## EXERCISE PROMPT:
Two lines mark the range in the entries below: the one holding "ATOM 44 C C" and the one holding "ATOM 51 C CA". Set down those two and all lines between them, exactly.

═════ PROVIDED RECORDS ═════

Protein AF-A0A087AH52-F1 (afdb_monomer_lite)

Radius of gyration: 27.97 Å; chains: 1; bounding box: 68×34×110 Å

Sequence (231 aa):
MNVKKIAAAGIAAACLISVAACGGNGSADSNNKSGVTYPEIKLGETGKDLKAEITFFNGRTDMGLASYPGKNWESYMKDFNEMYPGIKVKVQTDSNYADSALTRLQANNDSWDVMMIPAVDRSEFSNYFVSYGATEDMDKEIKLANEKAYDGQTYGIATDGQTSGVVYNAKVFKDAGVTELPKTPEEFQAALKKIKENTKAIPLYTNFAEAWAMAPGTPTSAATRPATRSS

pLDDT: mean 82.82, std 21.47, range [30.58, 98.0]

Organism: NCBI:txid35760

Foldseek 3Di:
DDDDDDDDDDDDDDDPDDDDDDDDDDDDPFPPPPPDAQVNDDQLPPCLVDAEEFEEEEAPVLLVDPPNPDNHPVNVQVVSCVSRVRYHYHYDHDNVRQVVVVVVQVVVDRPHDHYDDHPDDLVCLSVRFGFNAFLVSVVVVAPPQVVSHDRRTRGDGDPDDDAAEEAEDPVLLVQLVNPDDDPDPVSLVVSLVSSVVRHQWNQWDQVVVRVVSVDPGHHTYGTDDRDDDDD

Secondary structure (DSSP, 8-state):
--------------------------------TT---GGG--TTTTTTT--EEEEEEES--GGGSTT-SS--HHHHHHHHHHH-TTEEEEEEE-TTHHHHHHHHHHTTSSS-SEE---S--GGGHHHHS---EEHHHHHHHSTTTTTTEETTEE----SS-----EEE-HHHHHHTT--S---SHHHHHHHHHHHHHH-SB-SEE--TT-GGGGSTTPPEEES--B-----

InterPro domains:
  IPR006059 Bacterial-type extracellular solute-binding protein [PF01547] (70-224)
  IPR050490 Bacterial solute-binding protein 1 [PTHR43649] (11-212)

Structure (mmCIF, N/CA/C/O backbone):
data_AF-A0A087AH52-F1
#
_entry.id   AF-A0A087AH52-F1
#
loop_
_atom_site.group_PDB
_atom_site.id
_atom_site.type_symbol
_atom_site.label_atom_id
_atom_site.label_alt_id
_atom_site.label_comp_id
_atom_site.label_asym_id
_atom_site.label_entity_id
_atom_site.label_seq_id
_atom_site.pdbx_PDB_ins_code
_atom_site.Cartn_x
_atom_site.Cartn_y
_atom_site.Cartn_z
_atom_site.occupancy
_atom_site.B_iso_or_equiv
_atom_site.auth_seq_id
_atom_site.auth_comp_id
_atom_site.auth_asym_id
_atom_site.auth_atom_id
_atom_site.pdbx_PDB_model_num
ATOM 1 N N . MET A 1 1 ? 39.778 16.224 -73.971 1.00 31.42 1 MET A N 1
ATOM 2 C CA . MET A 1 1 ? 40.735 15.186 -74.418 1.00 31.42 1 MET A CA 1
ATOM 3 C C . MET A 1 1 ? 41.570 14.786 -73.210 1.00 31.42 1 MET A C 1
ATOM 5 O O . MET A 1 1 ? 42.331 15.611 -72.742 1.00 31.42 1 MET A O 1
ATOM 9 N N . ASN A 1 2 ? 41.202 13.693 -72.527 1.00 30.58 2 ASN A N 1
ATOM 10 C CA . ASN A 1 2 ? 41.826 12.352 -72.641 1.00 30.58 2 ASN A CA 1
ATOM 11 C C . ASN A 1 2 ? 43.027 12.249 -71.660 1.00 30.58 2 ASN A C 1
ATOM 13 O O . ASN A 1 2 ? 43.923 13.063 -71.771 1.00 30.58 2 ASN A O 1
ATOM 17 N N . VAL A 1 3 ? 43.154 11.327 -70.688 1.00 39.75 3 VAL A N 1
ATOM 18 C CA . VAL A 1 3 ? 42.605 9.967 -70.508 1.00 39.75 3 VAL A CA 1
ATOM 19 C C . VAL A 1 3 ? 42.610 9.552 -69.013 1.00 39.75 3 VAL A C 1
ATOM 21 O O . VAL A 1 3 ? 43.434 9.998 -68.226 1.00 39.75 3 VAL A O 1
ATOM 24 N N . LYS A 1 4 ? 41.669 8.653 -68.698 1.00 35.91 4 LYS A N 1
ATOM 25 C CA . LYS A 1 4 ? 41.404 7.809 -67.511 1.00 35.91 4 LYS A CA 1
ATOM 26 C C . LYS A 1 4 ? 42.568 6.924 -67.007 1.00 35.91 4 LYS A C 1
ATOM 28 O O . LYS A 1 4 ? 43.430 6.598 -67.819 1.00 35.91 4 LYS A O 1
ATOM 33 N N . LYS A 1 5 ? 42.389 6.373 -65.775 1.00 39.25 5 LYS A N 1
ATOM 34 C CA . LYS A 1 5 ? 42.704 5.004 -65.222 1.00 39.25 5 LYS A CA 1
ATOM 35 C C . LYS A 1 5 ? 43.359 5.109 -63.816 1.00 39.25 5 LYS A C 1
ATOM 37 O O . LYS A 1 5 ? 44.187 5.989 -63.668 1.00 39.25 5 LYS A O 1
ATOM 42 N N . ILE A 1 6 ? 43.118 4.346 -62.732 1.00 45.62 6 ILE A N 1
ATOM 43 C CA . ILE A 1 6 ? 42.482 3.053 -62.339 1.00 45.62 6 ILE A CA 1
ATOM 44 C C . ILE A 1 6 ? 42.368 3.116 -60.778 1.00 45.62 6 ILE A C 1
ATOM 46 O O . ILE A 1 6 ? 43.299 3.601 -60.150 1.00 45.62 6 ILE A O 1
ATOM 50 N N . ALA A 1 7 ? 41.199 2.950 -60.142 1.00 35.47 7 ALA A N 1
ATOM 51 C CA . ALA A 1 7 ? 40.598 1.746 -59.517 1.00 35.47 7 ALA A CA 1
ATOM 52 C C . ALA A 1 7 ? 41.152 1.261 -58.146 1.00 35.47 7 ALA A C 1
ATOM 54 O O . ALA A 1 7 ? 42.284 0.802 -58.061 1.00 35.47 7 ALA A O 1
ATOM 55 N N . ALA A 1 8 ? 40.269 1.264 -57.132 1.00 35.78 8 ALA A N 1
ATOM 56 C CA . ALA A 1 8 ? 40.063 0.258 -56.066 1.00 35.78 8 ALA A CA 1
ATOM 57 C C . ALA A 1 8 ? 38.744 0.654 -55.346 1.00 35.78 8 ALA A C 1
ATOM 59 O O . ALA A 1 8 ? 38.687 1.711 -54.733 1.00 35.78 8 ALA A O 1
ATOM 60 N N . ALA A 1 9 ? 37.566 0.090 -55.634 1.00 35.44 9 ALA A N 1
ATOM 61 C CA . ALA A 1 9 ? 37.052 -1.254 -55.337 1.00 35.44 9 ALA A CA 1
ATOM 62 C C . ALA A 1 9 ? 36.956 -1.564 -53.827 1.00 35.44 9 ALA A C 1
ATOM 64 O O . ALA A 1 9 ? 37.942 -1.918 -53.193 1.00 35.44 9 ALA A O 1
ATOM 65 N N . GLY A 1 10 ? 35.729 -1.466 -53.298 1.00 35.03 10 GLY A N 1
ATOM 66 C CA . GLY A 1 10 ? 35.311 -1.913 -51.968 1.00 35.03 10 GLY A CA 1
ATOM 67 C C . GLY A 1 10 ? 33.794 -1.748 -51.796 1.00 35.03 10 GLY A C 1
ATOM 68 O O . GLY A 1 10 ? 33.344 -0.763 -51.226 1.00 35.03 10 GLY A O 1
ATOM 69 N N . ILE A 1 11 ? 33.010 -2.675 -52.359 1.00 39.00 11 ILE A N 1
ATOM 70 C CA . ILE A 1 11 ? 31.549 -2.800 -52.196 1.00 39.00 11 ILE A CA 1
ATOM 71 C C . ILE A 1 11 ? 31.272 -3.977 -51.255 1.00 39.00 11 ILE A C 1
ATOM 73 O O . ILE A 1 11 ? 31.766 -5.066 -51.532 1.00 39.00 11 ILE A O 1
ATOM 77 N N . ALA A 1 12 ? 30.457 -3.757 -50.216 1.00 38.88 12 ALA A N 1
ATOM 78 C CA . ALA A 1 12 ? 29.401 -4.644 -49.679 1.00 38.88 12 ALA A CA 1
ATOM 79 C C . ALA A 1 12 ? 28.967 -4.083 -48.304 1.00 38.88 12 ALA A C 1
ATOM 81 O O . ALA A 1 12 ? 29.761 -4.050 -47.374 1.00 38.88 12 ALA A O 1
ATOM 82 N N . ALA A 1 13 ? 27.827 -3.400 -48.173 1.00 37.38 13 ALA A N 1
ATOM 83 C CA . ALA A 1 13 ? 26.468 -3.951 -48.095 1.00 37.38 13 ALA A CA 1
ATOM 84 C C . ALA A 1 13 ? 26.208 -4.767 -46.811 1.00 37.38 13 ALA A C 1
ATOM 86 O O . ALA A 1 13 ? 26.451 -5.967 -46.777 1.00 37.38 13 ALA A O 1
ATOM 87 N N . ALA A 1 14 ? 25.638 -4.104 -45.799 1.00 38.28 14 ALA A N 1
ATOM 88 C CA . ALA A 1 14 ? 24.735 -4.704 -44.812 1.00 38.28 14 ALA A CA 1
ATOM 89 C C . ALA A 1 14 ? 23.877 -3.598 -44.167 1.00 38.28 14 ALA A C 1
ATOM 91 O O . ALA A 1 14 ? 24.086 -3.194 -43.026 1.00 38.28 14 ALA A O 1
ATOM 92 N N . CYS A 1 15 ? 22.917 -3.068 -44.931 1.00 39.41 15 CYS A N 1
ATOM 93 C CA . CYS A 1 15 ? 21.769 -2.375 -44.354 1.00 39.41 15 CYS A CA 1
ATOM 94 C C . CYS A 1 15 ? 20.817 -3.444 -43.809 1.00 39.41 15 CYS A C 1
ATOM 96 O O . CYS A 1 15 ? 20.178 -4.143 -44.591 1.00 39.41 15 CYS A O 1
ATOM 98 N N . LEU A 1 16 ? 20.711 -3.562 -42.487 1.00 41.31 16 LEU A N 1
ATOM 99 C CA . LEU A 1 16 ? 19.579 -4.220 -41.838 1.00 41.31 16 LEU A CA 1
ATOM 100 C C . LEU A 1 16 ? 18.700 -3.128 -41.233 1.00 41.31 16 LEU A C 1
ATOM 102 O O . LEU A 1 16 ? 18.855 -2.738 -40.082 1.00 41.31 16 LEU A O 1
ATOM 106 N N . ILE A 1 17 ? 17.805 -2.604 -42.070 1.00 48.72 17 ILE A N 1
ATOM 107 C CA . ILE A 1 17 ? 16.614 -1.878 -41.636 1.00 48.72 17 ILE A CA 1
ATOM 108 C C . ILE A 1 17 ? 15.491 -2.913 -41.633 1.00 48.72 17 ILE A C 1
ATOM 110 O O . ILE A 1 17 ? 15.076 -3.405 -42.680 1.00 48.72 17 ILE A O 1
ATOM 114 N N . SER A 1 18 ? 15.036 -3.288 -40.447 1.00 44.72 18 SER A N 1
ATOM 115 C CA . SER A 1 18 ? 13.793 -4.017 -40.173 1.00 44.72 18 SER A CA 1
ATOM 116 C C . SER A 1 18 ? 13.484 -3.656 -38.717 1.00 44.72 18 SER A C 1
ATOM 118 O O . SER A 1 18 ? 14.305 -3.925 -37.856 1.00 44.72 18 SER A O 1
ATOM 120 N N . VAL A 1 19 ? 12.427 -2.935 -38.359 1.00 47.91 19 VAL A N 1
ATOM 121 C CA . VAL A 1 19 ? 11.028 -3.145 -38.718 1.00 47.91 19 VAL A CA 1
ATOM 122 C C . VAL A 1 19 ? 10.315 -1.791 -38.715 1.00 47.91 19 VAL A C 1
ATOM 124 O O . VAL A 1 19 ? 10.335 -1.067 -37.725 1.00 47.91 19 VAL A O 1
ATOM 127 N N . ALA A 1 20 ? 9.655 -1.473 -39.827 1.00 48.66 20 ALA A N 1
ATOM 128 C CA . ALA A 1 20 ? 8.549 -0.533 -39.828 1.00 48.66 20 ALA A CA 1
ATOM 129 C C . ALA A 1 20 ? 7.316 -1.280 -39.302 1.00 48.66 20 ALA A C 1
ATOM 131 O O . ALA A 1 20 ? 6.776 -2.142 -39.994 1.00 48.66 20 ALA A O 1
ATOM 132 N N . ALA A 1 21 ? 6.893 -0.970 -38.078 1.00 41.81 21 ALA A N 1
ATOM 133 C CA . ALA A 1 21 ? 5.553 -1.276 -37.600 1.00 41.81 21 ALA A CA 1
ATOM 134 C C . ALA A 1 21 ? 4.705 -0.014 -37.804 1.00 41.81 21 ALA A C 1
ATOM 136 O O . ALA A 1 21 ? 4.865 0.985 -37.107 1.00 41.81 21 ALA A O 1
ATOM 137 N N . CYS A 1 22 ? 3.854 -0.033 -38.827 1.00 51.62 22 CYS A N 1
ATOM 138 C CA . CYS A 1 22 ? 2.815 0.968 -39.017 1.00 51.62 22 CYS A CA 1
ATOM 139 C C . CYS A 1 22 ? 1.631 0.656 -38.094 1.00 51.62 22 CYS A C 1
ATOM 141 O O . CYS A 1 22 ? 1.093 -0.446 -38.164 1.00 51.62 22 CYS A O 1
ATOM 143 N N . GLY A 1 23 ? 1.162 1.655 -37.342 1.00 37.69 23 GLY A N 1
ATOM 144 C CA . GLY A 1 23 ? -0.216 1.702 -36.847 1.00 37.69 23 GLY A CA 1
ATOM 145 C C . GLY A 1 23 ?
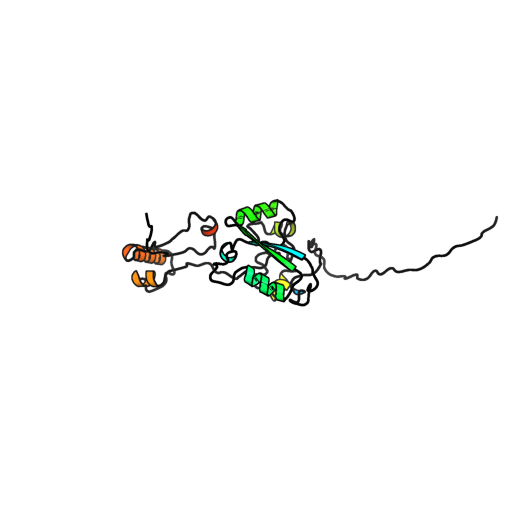 -0.373 2.351 -35.475 1.00 37.69 23 GLY A C 1
ATOM 146 O O . GLY A 1 23 ? -0.037 1.733 -34.477 1.00 37.69 23 GLY A O 1
ATOM 147 N N . GLY A 1 24 ? -0.961 3.552 -35.428 1.00 31.25 24 GLY A N 1
ATOM 148 C CA . GLY A 1 24 ? -1.567 4.102 -34.209 1.00 31.25 24 GLY A CA 1
ATOM 149 C C . GLY A 1 24 ? -1.030 5.466 -33.791 1.00 31.25 24 GLY A C 1
ATOM 150 O O . GLY A 1 24 ? 0.031 5.586 -33.199 1.00 31.25 24 GLY A O 1
ATOM 151 N N . ASN A 1 25 ? -1.792 6.505 -34.106 1.00 41.78 25 ASN A N 1
ATOM 152 C CA . ASN A 1 25 ? -1.559 7.884 -33.710 1.00 41.78 25 ASN A CA 1
ATOM 153 C C . ASN A 1 25 ? -1.815 8.057 -32.200 1.00 41.78 25 ASN A C 1
ATOM 155 O O . ASN A 1 25 ? -2.970 8.077 -31.785 1.00 41.78 25 ASN A O 1
ATOM 159 N N . GLY A 1 26 ? -0.755 8.216 -31.408 1.00 31.47 26 GLY A N 1
ATOM 160 C CA . GLY A 1 26 ? -0.831 8.541 -29.985 1.00 31.47 26 GLY A CA 1
ATOM 161 C C . GLY A 1 26 ? 0.561 8.825 -29.435 1.00 31.47 26 GLY A C 1
ATOM 162 O O . GLY A 1 26 ? 1.330 7.904 -29.185 1.00 31.47 26 GLY A O 1
ATOM 163 N N . SER A 1 27 ? 0.907 10.105 -29.309 1.00 40.59 27 SER A N 1
ATOM 164 C CA . SER A 1 27 ? 2.109 10.533 -28.598 1.00 40.59 27 SER A CA 1
ATOM 165 C C . SER A 1 27 ? 2.006 10.114 -27.134 1.00 40.59 27 SER A C 1
ATOM 167 O O . SER A 1 27 ? 1.254 10.724 -26.386 1.00 40.59 27 SER A O 1
ATOM 169 N N . ALA A 1 28 ? 2.800 9.132 -26.728 1.00 40.09 28 ALA A N 1
ATOM 170 C CA . ALA A 1 28 ? 3.216 8.959 -25.347 1.00 40.09 28 ALA A CA 1
ATOM 171 C C . ALA A 1 28 ? 4.722 8.704 -25.379 1.00 40.09 28 ALA A C 1
ATOM 173 O O . ALA A 1 28 ? 5.181 7.680 -25.884 1.00 40.09 28 ALA A O 1
ATOM 174 N N . ASP A 1 29 ? 5.488 9.684 -24.906 1.00 41.81 29 ASP A N 1
ATOM 175 C CA . ASP A 1 29 ? 6.926 9.566 -24.696 1.00 41.81 29 ASP A CA 1
ATOM 176 C C . ASP A 1 29 ? 7.144 8.527 -23.588 1.00 41.81 29 ASP A C 1
ATOM 178 O O . ASP A 1 29 ? 7.034 8.792 -22.389 1.00 41.81 29 ASP A O 1
ATOM 182 N N . SER A 1 30 ? 7.288 7.271 -24.001 1.00 46.94 30 SER A N 1
ATOM 183 C CA . SER A 1 30 ? 7.420 6.140 -23.102 1.00 46.94 30 SER A CA 1
ATOM 184 C C . SER A 1 30 ? 8.832 6.141 -22.524 1.00 46.94 30 SER A C 1
ATOM 186 O O . SER A 1 30 ? 9.767 5.660 -23.160 1.00 46.94 30 SER A O 1
ATOM 188 N N . ASN A 1 31 ? 8.972 6.602 -21.278 1.00 55.53 31 ASN A N 1
ATOM 189 C CA . ASN A 1 31 ? 10.197 6.538 -20.462 1.00 55.53 31 ASN A CA 1
ATOM 190 C C . ASN A 1 31 ? 10.726 5.102 -20.192 1.00 55.53 31 ASN A C 1
ATOM 192 O O . ASN A 1 31 ? 11.600 4.889 -19.352 1.00 55.53 31 ASN A O 1
ATOM 196 N N . ASN A 1 32 ? 10.225 4.089 -20.904 1.00 58.91 32 ASN A N 1
ATOM 197 C CA . ASN A 1 32 ? 10.656 2.704 -20.801 1.00 58.91 32 ASN A CA 1
ATOM 198 C C . ASN A 1 32 ? 11.791 2.405 -21.795 1.00 58.91 32 ASN A C 1
ATOM 200 O O . ASN A 1 32 ? 11.557 1.991 -22.928 1.00 58.91 32 ASN A O 1
ATOM 204 N N . LYS A 1 33 ? 13.042 2.570 -21.351 1.00 56.81 33 LYS A N 1
ATOM 205 C CA . LYS A 1 33 ? 14.242 2.304 -22.173 1.00 56.81 33 LYS A CA 1
ATOM 206 C C . LYS A 1 33 ? 14.393 0.840 -22.618 1.00 56.81 33 LYS A C 1
ATOM 208 O O . LYS A 1 33 ? 15.148 0.577 -23.547 1.00 56.81 33 LYS A O 1
ATOM 213 N N . SER A 1 34 ? 13.715 -0.097 -21.949 1.00 63.31 34 SER A N 1
ATOM 214 C CA . SER A 1 34 ? 13.733 -1.532 -22.271 1.00 63.31 34 SER A CA 1
ATOM 215 C C . SER A 1 34 ? 12.694 -1.904 -23.338 1.00 63.31 34 SER A C 1
ATOM 217 O O . SER A 1 34 ? 12.833 -2.920 -24.011 1.00 63.31 34 SER A O 1
ATOM 219 N N . GLY A 1 35 ? 11.640 -1.092 -23.491 1.00 76.06 35 GLY A N 1
ATOM 220 C CA . GLY A 1 35 ? 10.516 -1.370 -24.389 1.00 76.06 35 GLY A CA 1
ATOM 221 C C . GLY A 1 35 ? 9.603 -2.523 -23.951 1.00 76.06 35 GLY A C 1
ATOM 222 O O . GLY A 1 35 ? 8.629 -2.787 -24.640 1.00 76.06 35 GLY A O 1
ATOM 223 N N . VAL A 1 36 ? 9.891 -3.188 -22.823 1.00 84.38 36 VAL A N 1
ATOM 224 C CA . VAL A 1 36 ? 9.095 -4.306 -22.283 1.00 84.38 36 VAL A CA 1
ATOM 225 C C . VAL A 1 36 ? 8.054 -3.791 -21.296 1.00 84.38 36 VAL A C 1
ATOM 227 O O . VAL A 1 36 ? 8.402 -3.157 -20.298 1.00 84.38 36 VAL A O 1
ATOM 230 N N . THR A 1 37 ? 6.791 -4.100 -21.548 1.00 91.56 37 THR A N 1
ATOM 231 C CA . THR A 1 37 ? 5.650 -3.777 -20.685 1.00 91.56 37 THR A CA 1
ATOM 232 C C . THR A 1 37 ? 5.288 -4.951 -19.774 1.00 91.56 37 THR A C 1
ATOM 234 O O . THR A 1 37 ? 5.687 -6.092 -19.995 1.00 91.56 37 THR A O 1
ATOM 237 N N . TYR A 1 38 ? 4.540 -4.679 -18.709 1.00 93.56 38 TYR A N 1
ATOM 238 C CA . TYR A 1 38 ? 4.148 -5.667 -17.707 1.00 93.56 38 TYR A CA 1
ATOM 239 C C . TYR A 1 38 ? 3.416 -6.888 -18.293 1.00 93.56 38 TYR A C 1
ATOM 241 O O . TYR A 1 38 ? 3.819 -7.998 -17.941 1.00 93.56 38 TYR A O 1
ATOM 249 N N . PRO A 1 39 ? 2.435 -6.754 -19.215 1.00 93.81 39 PRO A N 1
ATOM 250 C CA . PRO A 1 39 ? 1.752 -7.918 -19.794 1.00 93.81 39 PRO A CA 1
ATOM 251 C C . PRO A 1 39 ? 2.673 -8.848 -20.604 1.00 93.81 39 PRO A C 1
ATOM 253 O O . PRO A 1 39 ? 2.341 -10.005 -20.848 1.00 93.81 39 PRO A O 1
ATOM 256 N N . GLU A 1 40 ? 3.845 -8.367 -21.025 1.00 93.56 40 GLU A N 1
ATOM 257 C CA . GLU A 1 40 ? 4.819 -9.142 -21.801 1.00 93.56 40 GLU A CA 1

═════

## RESULT OF THE EXERCISE:
ATOM 44 C C . ILE A 1 6 ? 42.368 3.116 -60.778 1.00 45.62 6 ILE A C 1
ATOM 46 O O . ILE A 1 6 ? 43.299 3.601 -60.150 1.00 45.62 6 ILE A O 1
ATOM 50 N N . ALA A 1 7 ? 41.199 2.950 -60.142 1.00 35.47 7 ALA A N 1
ATOM 51 C CA . ALA A 1 7 ? 40.598 1.746 -59.517 1.00 35.47 7 ALA A CA 1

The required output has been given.